Internacional

Brasil: la recesión llegó en medio de la campaña electoral

Las noticias no vienen siendo buenas para la presidenta de Brasil y candidata a la reelección, Dilma Rousseff. Al resultado de las últimas encuestas electorales que dan a Marina Silva como triunfadora en una hipotética segunda vuelta, se suma la confirmación de que la séptima economía del mundo y la mayor de América Latina, ha entrado en una recesión técnica.

Juan Andrés Gallardo

@juanagallardo1

Martes 2 de septiembre de 2014 | Edición del día

La economía brasilera tuvo un resultado negativo por segundo trimestre consecutivo, lo que los economistas consideran técnicamente como una recesión. Las cifras oficiales muestran que el Producto Bruto Interno (PBI) de Brasil se contrajo un 0,6% en el periodo abril-junio en comparación el primer trimestre del año, en el que la actividad económica ya se había reducido en 0,3% (en relación al último trimestre de 2013).

El ministro de Hacienda, Guido Mantega, trató de restarle importancia a la noticia afirmando que Brasil no se encuentra en una recesión sino en una “parada prolongada” y pronosticó una mejoría para el segundo semestre. Sin embargo los resultados negativos terminaron reduciendo a un 0,5% el crecimiento económico acumulado del país en el primer trimestre del año en comparación con el mismo período del 2013. Es decir un crecimiento anémico que sería del 1.4% en los últimos doce meses. La última vez que Brasil registró dos trimestres consecutivos de contracción económica fue a principios de 2009, en el marco de la profunda crisis económica internacional.

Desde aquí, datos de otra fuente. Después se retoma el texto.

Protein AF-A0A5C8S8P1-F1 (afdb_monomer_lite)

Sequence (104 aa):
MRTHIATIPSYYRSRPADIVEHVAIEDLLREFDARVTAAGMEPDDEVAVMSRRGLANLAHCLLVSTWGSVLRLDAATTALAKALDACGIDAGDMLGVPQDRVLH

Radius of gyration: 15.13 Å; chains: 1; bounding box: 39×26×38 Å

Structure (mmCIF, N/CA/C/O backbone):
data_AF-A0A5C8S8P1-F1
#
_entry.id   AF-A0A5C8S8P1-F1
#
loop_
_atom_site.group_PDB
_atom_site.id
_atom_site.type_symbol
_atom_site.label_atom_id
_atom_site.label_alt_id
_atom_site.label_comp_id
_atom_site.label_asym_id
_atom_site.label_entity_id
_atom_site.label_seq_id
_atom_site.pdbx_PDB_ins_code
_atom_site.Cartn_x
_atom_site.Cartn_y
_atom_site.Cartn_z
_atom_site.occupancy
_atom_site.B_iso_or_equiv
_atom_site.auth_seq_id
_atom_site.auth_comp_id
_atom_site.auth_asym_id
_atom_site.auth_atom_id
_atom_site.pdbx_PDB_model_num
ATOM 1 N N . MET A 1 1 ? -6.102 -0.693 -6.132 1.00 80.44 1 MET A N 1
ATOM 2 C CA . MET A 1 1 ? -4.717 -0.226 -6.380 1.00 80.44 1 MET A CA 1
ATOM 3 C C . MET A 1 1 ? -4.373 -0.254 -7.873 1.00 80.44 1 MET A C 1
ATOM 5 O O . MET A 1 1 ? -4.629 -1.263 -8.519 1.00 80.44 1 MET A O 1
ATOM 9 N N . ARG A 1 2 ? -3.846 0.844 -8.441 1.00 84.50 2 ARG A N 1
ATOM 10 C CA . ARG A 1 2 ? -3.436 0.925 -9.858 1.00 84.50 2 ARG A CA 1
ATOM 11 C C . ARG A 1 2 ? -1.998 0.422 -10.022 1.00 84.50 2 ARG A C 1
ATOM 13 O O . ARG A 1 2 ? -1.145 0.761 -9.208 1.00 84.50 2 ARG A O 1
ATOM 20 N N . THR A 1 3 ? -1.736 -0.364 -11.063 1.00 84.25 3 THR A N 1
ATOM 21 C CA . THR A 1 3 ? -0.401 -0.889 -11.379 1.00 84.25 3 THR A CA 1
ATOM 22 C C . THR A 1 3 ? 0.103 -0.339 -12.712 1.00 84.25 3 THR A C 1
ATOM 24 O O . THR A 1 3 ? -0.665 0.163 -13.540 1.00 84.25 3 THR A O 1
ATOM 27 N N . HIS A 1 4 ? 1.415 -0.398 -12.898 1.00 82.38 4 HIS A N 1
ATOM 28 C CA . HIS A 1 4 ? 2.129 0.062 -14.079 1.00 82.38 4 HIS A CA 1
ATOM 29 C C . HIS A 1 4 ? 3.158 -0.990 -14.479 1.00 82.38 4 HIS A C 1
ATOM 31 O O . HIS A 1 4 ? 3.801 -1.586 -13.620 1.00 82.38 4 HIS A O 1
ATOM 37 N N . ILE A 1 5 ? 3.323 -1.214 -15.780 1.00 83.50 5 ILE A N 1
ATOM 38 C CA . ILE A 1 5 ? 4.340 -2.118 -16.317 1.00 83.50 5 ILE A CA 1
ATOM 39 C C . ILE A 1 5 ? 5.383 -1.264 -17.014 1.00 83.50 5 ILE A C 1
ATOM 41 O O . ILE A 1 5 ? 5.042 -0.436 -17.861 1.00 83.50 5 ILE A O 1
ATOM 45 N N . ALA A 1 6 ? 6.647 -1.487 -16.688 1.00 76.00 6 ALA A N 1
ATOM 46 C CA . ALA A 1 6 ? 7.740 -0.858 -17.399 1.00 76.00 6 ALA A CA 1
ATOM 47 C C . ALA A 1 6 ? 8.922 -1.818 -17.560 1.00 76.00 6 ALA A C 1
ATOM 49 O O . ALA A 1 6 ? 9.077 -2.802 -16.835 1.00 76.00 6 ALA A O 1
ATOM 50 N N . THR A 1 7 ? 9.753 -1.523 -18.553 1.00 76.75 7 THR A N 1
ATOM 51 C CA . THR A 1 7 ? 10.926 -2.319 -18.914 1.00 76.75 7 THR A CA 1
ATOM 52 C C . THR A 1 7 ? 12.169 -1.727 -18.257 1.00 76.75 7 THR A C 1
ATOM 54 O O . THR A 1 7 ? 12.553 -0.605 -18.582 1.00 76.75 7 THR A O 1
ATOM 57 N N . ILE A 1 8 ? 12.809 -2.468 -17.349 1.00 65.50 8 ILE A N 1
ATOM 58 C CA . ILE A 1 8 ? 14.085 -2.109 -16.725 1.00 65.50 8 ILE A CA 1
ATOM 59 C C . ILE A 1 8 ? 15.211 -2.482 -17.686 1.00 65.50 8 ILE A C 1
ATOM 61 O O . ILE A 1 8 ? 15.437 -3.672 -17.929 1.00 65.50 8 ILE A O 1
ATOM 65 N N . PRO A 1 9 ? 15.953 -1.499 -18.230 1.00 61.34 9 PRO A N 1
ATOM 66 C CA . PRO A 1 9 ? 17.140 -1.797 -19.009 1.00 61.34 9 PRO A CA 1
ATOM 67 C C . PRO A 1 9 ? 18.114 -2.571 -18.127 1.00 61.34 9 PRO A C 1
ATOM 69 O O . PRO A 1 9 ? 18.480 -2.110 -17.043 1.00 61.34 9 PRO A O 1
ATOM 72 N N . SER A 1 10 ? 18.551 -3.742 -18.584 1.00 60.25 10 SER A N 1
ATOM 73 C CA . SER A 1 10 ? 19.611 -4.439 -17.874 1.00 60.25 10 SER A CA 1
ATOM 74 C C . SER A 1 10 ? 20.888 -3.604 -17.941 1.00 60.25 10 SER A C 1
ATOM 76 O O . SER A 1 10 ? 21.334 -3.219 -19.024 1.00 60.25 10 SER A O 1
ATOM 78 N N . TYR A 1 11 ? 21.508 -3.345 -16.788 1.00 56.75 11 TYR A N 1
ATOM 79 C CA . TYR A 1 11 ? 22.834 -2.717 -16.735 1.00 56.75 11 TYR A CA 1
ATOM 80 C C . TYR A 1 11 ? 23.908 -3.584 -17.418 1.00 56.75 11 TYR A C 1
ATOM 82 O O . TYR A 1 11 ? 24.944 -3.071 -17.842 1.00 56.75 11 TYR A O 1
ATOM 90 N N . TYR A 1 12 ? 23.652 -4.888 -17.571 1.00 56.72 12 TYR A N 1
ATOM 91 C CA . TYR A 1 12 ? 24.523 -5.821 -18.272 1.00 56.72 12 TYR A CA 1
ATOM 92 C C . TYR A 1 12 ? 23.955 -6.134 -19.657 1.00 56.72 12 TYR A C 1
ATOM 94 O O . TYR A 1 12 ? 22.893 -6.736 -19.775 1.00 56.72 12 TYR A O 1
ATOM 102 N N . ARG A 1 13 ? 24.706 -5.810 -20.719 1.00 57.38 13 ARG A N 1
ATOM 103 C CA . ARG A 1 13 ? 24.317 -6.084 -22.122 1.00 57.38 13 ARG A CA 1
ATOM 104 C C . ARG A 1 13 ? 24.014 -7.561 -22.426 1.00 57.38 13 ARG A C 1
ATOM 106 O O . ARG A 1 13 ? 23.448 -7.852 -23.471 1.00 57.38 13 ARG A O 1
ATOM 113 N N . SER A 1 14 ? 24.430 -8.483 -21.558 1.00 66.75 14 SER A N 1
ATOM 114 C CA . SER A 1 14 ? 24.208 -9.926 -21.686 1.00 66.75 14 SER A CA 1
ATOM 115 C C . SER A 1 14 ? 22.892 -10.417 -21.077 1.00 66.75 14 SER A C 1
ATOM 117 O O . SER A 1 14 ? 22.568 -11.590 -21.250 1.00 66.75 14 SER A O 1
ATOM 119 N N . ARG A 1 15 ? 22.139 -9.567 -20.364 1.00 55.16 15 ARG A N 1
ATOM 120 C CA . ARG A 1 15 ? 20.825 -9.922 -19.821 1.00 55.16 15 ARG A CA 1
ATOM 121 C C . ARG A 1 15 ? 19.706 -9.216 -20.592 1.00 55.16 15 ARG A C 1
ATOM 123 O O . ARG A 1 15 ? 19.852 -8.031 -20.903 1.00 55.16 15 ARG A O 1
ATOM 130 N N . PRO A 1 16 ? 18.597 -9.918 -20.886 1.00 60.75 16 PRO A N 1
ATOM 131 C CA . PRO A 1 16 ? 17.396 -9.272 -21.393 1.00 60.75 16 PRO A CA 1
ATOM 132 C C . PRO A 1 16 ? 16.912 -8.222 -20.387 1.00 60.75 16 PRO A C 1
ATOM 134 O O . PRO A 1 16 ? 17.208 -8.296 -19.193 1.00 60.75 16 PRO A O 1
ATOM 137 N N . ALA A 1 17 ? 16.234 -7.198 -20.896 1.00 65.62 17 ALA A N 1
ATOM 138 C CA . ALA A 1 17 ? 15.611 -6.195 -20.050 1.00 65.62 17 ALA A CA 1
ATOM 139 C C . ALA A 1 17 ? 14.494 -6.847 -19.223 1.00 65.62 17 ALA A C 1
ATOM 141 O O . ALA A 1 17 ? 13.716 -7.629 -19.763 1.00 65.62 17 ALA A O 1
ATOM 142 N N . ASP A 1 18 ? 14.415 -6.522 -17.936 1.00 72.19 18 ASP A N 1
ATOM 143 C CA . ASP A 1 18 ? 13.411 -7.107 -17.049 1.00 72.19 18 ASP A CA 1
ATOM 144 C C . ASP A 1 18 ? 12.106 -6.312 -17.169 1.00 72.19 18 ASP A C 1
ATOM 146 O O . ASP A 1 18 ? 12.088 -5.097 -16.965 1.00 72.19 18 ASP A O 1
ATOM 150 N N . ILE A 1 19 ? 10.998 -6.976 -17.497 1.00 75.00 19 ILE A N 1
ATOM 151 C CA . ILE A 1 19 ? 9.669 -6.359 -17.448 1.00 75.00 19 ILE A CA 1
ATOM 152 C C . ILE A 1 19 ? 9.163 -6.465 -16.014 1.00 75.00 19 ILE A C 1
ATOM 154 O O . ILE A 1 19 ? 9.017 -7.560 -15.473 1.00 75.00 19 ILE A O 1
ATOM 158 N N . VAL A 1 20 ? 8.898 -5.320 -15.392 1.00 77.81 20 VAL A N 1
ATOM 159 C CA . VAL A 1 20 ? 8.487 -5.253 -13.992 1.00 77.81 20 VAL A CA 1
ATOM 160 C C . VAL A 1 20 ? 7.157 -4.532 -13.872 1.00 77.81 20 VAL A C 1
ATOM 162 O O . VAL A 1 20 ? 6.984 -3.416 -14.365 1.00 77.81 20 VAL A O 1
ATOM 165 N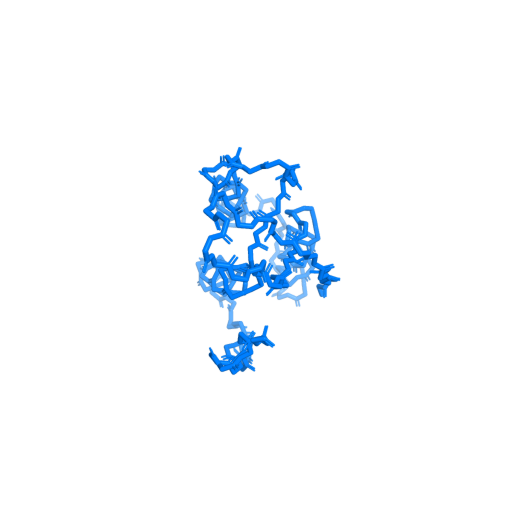 N . GLU A 1 21 ? 6.223 -5.178 -13.177 1.00 82.88 21 GLU A N 1
ATOM 166 C CA . GLU A 1 21 ? 5.000 -4.544 -12.707 1.00 82.88 21 GLU A CA 1
ATOM 167 C C . GLU A 1 21 ? 5.257 -3.856 -11.361 1.00 82.88 21 GLU A C 1
ATOM 169 O O . GLU A 1 21 ? 5.846 -4.432 -10.440 1.00 82.88 21 GLU A O 1
ATOM 174 N N . HIS A 1 22 ? 4.836 -2.603 -11.250 1.00 81.31 22 HIS A N 1
ATOM 175 C CA . HIS A 1 22 ? 5.076 -1.750 -10.100 1.00 81.31 22 HIS A CA 1
ATOM 176 C C . HIS A 1 22 ? 3.856 -0.889 -9.766 1.00 81.31 22 HIS A C 1
ATOM 178 O O . HIS A 1 22 ? 2.918 -0.743 -10.549 1.00 81.31 22 HIS A O 1
ATOM 184 N N . VAL A 1 23 ? 3.879 -0.304 -8.574 1.00 84.38 23 VAL A N 1
ATOM 185 C CA . VAL A 1 23 ? 2.829 0.552 -8.024 1.00 84.38 23 VAL A CA 1
ATOM 186 C C . VAL A 1 23 ? 3.462 1.842 -7.524 1.00 84.38 23 VAL A C 1
ATOM 188 O O . VAL A 1 23 ? 4.529 1.814 -6.905 1.00 84.38 23 VAL A O 1
ATOM 191 N N . ALA A 1 24 ? 2.813 2.974 -7.794 1.00 85.56 24 ALA A N 1
ATOM 192 C CA . ALA A 1 24 ? 3.211 4.251 -7.217 1.00 85.56 24 ALA A CA 1
ATOM 193 C C . ALA A 1 24 ? 2.927 4.264 -5.711 1.00 85.56 24 ALA A C 1
ATOM 195 O O . ALA A 1 24 ? 1.862 3.844 -5.263 1.00 85.56 24 ALA A O 1
ATOM 196 N N . ILE A 1 25 ? 3.857 4.793 -4.920 1.00 85.75 25 ILE A N 1
ATOM 197 C CA . ILE A 1 25 ? 3.721 4.839 -3.456 1.00 85.75 25 ILE A CA 1
ATOM 198 C C . ILE A 1 25 ? 2.446 5.575 -3.025 1.00 85.75 25 ILE A C 1
ATOM 200 O O . ILE A 1 25 ? 1.786 5.177 -2.071 1.00 85.75 25 ILE A O 1
ATOM 204 N N . GLU A 1 26 ? 2.052 6.607 -3.764 1.00 87.00 26 GLU A N 1
ATOM 205 C CA . GLU A 1 26 ? 0.812 7.352 -3.532 1.00 87.00 26 GLU A CA 1
ATOM 206 C C . GLU A 1 26 ? -0.440 6.488 -3.721 1.00 87.00 26 GLU A C 1
ATOM 208 O O . GLU A 1 26 ? -1.390 6.604 -2.950 1.00 87.00 26 GLU A O 1
ATOM 213 N N . ASP A 1 27 ? -0.443 5.603 -4.721 1.00 89.00 27 ASP A N 1
ATOM 214 C CA . ASP A 1 27 ? -1.552 4.677 -4.963 1.00 89.00 27 ASP A CA 1
ATOM 215 C C . ASP A 1 27 ? -1.616 3.590 -3.885 1.00 89.00 27 ASP A C 1
ATOM 217 O O . ASP A 1 27 ? -2.709 3.193 -3.480 1.00 89.00 27 ASP A O 1
ATOM 221 N N . LEU A 1 28 ? -0.456 3.147 -3.392 1.00 88.31 28 LEU A N 1
ATOM 222 C CA . LEU A 1 28 ? -0.341 2.199 -2.286 1.00 88.31 28 LEU A CA 1
ATOM 223 C C . LEU A 1 28 ? -0.875 2.792 -0.971 1.00 88.31 28 LEU A C 1
ATOM 225 O O . LEU A 1 28 ? -1.669 2.156 -0.283 1.00 88.31 28 LEU A O 1
ATOM 229 N N . LEU A 1 29 ? -0.477 4.025 -0.641 1.00 90.75 29 LEU A N 1
ATOM 230 C CA . LEU A 1 29 ? -0.949 4.733 0.554 1.00 90.75 29 LEU A CA 1
ATOM 231 C C . LEU A 1 29 ? -2.449 5.027 0.481 1.00 90.75 29 LEU A C 1
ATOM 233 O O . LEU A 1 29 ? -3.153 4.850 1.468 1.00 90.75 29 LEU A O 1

Los malos resultados del primer semestre ya hacen prever una fuerte desaceleración de la economía brasilera tras la frágil recuperación que había registrado en 2013. El propio Mantega admitió que el Gobierno tendrá que revisar a la baja su proyección de crecimiento, que es del 1,8 % para este año, luego de haber crecido 2,5% en 2013 y 1% en 2012.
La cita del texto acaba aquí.